Warrnambool BushWalkers


Tasmania: South West Cape 10-17 Jan

Walkers: Mabel M, Michael J and Coralie G

Photos:

Report:

Our adventure began with spectacular fly over of the eastern and southern coasts of Tasmania in brilliant sunshine. The South Coast Track, Precipitous Bluff and the Ironbound Range were stand out features to those who had slogged over them in years gone by.

We landed at the tiny, gravel runway at Melaleuca in hot, humid conditions and after a short tour of the surrounds set off for New Harbour. The first 5 kilometres were easily covered; the valley floor had been board walked a few years back so mud was not a feature. That changed somewhat at the intersection of New Harbour and Cox Bight where we left the main track and headed off towards the Cape. However, because of the dry conditions, the bogs were not as difficult to negotiate as in previous seasons.

We were soon walking on the blindingly white sands of New Harbour, gazing out on the emerald green sea. It was warm enough for a swim and some of our dozen or so neighbours in camp that night took the plunge. We confined ourselves to a leisurely paddle as we explored the western end of the beach. Sea stars, limpets, anemones and a variety of shelled molluscs were to be found around the rocks lining the shore.
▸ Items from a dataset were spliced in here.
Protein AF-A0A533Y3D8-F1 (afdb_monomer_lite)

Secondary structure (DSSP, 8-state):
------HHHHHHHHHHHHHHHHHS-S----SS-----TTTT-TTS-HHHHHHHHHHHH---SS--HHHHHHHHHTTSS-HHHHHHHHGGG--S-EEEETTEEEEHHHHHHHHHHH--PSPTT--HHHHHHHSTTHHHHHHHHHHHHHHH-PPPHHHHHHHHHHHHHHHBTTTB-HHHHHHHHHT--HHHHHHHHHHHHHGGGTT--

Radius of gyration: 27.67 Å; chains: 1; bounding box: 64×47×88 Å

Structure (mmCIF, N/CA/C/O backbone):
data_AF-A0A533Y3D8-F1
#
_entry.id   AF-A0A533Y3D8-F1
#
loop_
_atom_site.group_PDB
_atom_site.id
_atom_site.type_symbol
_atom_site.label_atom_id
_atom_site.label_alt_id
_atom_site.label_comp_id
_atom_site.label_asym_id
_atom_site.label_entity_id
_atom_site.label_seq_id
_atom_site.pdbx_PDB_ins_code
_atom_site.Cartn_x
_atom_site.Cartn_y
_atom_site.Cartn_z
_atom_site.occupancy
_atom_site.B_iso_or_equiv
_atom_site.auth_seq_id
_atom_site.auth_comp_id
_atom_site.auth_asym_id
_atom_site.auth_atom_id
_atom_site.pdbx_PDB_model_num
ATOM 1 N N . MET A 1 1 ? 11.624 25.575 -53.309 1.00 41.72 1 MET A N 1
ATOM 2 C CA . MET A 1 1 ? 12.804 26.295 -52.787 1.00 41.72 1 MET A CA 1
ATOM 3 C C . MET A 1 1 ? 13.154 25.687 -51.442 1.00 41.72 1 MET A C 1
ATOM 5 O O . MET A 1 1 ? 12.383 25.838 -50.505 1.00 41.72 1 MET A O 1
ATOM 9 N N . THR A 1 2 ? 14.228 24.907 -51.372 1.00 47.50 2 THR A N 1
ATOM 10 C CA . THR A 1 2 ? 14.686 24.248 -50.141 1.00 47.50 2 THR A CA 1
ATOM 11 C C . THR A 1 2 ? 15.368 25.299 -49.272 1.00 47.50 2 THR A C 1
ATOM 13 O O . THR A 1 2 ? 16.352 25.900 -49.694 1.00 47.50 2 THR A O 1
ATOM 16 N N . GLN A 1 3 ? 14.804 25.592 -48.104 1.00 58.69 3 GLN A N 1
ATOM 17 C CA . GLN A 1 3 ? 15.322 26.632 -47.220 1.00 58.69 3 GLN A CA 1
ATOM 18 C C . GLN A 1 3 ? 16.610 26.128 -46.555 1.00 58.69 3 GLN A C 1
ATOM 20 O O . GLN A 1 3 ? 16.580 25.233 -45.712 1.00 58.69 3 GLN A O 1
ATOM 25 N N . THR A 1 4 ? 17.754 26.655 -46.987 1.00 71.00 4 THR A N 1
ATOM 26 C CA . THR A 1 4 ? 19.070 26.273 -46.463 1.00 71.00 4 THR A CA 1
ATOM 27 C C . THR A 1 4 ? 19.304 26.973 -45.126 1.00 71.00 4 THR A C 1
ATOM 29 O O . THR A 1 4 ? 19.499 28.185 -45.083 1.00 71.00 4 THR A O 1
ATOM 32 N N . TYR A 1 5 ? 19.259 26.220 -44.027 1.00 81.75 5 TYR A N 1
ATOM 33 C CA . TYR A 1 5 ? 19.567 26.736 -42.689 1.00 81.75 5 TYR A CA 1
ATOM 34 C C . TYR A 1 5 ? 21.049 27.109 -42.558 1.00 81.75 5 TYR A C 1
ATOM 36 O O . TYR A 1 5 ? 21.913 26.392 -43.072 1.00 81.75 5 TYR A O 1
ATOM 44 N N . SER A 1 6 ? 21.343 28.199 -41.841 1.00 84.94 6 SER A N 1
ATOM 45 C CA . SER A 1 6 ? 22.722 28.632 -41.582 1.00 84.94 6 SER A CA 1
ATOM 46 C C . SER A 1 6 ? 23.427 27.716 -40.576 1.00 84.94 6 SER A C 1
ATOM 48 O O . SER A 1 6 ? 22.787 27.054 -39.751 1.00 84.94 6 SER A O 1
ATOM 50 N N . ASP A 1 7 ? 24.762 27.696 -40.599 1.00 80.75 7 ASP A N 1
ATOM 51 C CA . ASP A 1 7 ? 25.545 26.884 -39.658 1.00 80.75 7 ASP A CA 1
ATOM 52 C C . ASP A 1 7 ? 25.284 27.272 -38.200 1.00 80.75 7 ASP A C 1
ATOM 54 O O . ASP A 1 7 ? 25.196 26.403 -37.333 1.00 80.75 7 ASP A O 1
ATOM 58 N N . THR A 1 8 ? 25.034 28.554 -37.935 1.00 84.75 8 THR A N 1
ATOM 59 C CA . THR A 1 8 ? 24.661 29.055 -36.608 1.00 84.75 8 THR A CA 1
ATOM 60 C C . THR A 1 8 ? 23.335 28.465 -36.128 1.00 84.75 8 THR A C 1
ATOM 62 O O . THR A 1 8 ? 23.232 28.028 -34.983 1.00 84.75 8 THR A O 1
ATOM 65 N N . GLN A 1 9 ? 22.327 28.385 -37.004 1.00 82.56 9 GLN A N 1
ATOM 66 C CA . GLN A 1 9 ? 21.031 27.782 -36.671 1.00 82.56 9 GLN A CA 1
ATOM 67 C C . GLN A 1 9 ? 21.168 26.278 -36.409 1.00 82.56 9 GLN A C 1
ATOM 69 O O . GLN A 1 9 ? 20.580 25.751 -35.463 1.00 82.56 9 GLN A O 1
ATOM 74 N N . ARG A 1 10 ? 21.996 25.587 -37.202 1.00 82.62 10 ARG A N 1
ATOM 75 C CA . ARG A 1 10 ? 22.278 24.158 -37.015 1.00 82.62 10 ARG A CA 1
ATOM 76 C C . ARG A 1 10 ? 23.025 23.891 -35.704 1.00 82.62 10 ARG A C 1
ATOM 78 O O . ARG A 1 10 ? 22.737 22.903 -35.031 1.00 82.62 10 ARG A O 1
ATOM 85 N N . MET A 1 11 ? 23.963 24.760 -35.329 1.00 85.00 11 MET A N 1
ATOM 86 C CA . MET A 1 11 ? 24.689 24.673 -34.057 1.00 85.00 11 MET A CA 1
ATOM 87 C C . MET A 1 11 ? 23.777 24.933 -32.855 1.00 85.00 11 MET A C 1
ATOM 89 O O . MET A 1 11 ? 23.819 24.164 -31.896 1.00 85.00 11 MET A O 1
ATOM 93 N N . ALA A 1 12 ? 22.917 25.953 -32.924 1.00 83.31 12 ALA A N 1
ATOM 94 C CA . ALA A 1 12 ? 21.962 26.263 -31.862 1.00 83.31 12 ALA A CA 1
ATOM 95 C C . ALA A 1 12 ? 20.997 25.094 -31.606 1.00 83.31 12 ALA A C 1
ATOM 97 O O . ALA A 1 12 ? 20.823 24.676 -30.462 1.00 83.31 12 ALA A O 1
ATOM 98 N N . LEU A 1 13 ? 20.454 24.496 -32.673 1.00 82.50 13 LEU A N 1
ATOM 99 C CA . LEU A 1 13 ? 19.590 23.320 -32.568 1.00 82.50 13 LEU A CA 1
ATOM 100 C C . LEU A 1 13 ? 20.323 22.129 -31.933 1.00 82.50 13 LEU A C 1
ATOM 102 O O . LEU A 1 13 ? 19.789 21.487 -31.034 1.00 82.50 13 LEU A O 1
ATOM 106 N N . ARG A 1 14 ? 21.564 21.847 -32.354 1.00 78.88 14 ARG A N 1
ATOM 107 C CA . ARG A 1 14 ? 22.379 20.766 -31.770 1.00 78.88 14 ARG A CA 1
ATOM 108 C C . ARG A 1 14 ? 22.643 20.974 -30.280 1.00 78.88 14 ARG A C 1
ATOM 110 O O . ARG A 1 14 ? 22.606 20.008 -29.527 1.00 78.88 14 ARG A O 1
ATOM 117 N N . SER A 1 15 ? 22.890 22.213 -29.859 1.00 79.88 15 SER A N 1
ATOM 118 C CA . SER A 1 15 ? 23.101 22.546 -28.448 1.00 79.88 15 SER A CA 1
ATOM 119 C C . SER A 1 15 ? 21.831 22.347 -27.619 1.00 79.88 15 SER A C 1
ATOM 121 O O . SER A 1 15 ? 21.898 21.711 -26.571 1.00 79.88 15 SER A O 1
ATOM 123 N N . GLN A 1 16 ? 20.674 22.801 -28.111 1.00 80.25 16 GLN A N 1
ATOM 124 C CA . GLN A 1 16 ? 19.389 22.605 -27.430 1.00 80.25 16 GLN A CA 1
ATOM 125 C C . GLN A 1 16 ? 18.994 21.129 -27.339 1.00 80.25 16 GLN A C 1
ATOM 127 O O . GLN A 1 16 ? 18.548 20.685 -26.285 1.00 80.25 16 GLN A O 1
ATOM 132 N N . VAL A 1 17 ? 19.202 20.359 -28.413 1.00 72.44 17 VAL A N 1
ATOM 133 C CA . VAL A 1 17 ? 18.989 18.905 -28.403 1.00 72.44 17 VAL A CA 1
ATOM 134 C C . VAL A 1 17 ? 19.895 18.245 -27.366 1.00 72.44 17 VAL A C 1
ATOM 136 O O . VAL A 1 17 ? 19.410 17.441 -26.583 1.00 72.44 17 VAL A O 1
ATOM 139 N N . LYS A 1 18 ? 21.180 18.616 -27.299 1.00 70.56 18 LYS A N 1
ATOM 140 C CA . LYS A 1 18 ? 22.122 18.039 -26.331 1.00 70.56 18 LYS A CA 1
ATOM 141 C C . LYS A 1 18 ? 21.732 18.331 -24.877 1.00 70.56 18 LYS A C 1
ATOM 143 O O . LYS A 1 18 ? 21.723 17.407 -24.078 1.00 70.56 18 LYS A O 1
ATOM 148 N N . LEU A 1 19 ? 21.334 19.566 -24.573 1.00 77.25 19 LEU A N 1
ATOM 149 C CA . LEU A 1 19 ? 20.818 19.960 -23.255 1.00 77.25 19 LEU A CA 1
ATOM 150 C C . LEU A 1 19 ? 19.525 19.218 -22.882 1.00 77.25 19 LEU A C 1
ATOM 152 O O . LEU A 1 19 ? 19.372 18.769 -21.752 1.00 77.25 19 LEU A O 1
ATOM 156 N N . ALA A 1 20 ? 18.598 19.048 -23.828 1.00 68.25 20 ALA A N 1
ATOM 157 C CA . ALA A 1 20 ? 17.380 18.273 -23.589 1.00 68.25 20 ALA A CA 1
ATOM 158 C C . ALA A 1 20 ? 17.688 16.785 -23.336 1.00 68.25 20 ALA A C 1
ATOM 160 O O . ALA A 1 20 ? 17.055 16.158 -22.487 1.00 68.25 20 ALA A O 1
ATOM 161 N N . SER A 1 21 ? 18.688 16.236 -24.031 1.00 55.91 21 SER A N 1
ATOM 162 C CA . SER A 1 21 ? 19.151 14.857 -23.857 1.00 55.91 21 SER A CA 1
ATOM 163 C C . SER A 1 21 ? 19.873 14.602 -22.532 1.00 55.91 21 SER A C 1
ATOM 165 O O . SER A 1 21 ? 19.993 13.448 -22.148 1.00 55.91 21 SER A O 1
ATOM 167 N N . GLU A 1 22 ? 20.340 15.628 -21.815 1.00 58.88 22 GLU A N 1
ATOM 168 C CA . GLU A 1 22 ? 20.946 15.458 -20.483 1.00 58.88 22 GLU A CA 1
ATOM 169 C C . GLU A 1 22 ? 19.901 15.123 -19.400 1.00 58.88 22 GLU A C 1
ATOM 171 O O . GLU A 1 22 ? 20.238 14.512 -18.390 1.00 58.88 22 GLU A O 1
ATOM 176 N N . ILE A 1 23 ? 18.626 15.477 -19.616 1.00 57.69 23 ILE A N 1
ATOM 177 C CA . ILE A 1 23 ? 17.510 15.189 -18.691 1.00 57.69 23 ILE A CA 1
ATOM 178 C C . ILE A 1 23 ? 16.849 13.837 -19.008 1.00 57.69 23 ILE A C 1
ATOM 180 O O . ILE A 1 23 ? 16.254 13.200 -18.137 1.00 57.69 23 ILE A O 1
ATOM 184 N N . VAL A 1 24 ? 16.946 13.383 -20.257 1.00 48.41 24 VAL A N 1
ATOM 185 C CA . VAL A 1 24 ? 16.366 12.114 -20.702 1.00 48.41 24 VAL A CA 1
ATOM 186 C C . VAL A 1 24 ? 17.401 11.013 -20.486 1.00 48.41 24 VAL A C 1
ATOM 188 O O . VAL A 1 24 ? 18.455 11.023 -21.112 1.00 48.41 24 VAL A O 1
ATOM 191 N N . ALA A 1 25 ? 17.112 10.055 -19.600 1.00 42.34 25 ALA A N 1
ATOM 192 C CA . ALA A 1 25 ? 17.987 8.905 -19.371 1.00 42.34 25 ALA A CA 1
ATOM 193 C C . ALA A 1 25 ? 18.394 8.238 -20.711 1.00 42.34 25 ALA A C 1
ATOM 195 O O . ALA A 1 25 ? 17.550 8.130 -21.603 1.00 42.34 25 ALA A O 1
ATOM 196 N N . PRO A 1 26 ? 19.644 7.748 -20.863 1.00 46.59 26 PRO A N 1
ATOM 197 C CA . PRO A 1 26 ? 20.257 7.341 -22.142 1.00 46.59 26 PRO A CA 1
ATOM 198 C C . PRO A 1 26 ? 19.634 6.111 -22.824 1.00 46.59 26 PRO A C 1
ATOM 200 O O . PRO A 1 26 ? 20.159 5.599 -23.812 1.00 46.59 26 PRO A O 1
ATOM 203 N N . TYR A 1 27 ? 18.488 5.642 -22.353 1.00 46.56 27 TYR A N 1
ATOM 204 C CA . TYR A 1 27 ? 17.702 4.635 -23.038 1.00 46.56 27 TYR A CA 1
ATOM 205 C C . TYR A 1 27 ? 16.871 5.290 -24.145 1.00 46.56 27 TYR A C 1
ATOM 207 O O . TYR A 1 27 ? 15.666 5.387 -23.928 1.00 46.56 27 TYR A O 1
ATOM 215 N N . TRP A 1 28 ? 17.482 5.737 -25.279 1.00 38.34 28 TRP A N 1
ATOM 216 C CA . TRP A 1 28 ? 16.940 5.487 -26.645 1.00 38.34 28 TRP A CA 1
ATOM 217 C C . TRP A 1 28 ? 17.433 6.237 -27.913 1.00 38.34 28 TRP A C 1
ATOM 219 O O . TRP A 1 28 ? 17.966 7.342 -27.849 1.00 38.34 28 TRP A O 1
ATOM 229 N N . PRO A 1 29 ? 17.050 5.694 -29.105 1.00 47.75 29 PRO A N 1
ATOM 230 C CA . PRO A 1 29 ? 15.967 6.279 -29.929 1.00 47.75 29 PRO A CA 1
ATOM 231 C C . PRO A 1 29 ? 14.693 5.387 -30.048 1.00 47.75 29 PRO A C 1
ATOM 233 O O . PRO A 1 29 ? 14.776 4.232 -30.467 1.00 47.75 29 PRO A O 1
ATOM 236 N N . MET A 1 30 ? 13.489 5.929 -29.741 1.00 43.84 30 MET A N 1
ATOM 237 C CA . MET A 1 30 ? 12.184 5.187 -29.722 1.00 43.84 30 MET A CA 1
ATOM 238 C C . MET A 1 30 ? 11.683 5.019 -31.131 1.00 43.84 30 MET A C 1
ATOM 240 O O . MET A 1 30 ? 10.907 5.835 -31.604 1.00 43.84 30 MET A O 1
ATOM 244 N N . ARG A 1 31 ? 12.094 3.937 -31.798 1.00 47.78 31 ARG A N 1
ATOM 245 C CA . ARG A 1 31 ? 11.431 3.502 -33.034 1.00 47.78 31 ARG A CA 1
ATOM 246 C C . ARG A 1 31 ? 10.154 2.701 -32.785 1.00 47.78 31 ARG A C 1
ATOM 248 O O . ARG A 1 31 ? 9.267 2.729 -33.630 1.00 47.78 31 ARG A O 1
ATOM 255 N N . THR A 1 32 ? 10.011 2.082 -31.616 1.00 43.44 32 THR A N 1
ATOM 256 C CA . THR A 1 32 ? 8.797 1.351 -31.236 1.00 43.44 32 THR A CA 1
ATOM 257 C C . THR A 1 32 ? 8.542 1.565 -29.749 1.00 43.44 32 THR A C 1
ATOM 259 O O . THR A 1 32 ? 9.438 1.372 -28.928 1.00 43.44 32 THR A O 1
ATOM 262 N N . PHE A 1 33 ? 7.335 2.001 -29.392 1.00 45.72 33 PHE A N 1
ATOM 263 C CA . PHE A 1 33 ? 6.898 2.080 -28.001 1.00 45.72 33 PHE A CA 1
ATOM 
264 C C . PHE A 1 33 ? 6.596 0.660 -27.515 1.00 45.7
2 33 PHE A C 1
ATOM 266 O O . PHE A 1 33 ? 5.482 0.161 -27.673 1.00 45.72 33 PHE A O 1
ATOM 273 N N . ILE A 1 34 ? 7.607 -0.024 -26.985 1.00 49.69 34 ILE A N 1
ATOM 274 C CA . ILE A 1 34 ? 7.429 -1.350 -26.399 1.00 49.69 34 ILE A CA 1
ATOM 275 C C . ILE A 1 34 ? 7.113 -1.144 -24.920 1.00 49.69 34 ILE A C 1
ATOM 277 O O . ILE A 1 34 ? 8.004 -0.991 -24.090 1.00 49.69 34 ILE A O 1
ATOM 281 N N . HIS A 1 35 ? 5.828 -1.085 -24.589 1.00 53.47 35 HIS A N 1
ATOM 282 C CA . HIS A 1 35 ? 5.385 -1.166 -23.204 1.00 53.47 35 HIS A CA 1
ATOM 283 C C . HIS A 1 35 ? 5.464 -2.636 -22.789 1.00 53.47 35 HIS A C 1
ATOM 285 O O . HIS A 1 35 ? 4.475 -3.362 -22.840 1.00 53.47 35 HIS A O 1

The next morning we took the well-contoured track over the headland to the next cove, Hidden Bay. Here we watched a family of plovers with 2 chicks scurrying about trying to hide in the sea weed clumps that lay on the sand. Rain set in after lunch and we decided to strike camp in the sheltered campsites beside the river.

Day 3 dawned with none of the rain of the previous twelve hours and we set off for Ketchem Bay in glorious sunshine. The views as we descended into Ketchem were stunning and many photographs were taken. After a knee deep river crossing and another climb and descent we arrived at Wilson Bight, the site of the last camp before South West Cape.

There are 3 potential campsites at Wilson Bight; we selected the choice, unoccupied middle ground behind the sand dunes. This was sheltered from the strengthening gales but sadly not from the driving rain. We awoke to wet patches around and under the tents. Michael’s ground sheet unfortunately trapped water and although he was quite dry inside, he had the sensation of sleeping in a water bed. Undeterred he set off with daypack and GPS to attempt Mt Karamu and the South West Cape. Mabel and I set about securing the campsite, moving tents and sand filling uneven surfaces of the tent sites. We had just called a halt for morning tea when Michael reappeared. The horizontal rain and gales of up to 120km/hr had prevented him from continuing beyond Mt Karamu.

Over the next two days we retraced our steps and returned to the main trail. Here we decided to spend a night at Cox Bight which is usually the first or last night on the South Coast Track. In the bushes not far from our camp, Mabel discovered a cache of goods. Later we found this was ready to be air lifted back to Hobart and belonged to the legendary ‘pancake man’. Most summers, he and a mate sit on the beach at Cox Bight and greet passing walkers with a lemon and sugar pancake and a cup of coffee. Unfortunately, we met him back at Melaleuca in walking, not pancake, mode.

Back at Melaleuca, after Michael had flown home, Mabel and I spent two delightful days winding down. Orange-bellied parrots were frequently spotted on the feed tray at the bird hide. We sometimes disturbed ground parrots on our meanderings over the button grass plains. Pygmy possums nested in the bird hide and aerodrome shed. Bennett’s wallabies and ring tailed possums played around the campground. We had conversations with the descendants of Deny King, an important pioneer in the Port Davy area who still spend time each year in Deny’s original home.

An unexpected boat trip in brooding weather to Bathurst Harbour along the Melaleuca River was another great thrill. As we flew back to Hobart, the pilot circled the harbour and we were able to glimpse the dreaded “Narrows”. This treacherous stretch of water often beset with tricky currents and choppy winds must be rowed 3 times by bushwalkers completing the Port Davy Track. We heard a number of harrowing stories in our time at Melaleuca and were quite glad to see it from a safe distance.

All too soon, we were back in Hobart and our south west adventure was over. Ah well, there’s always next year!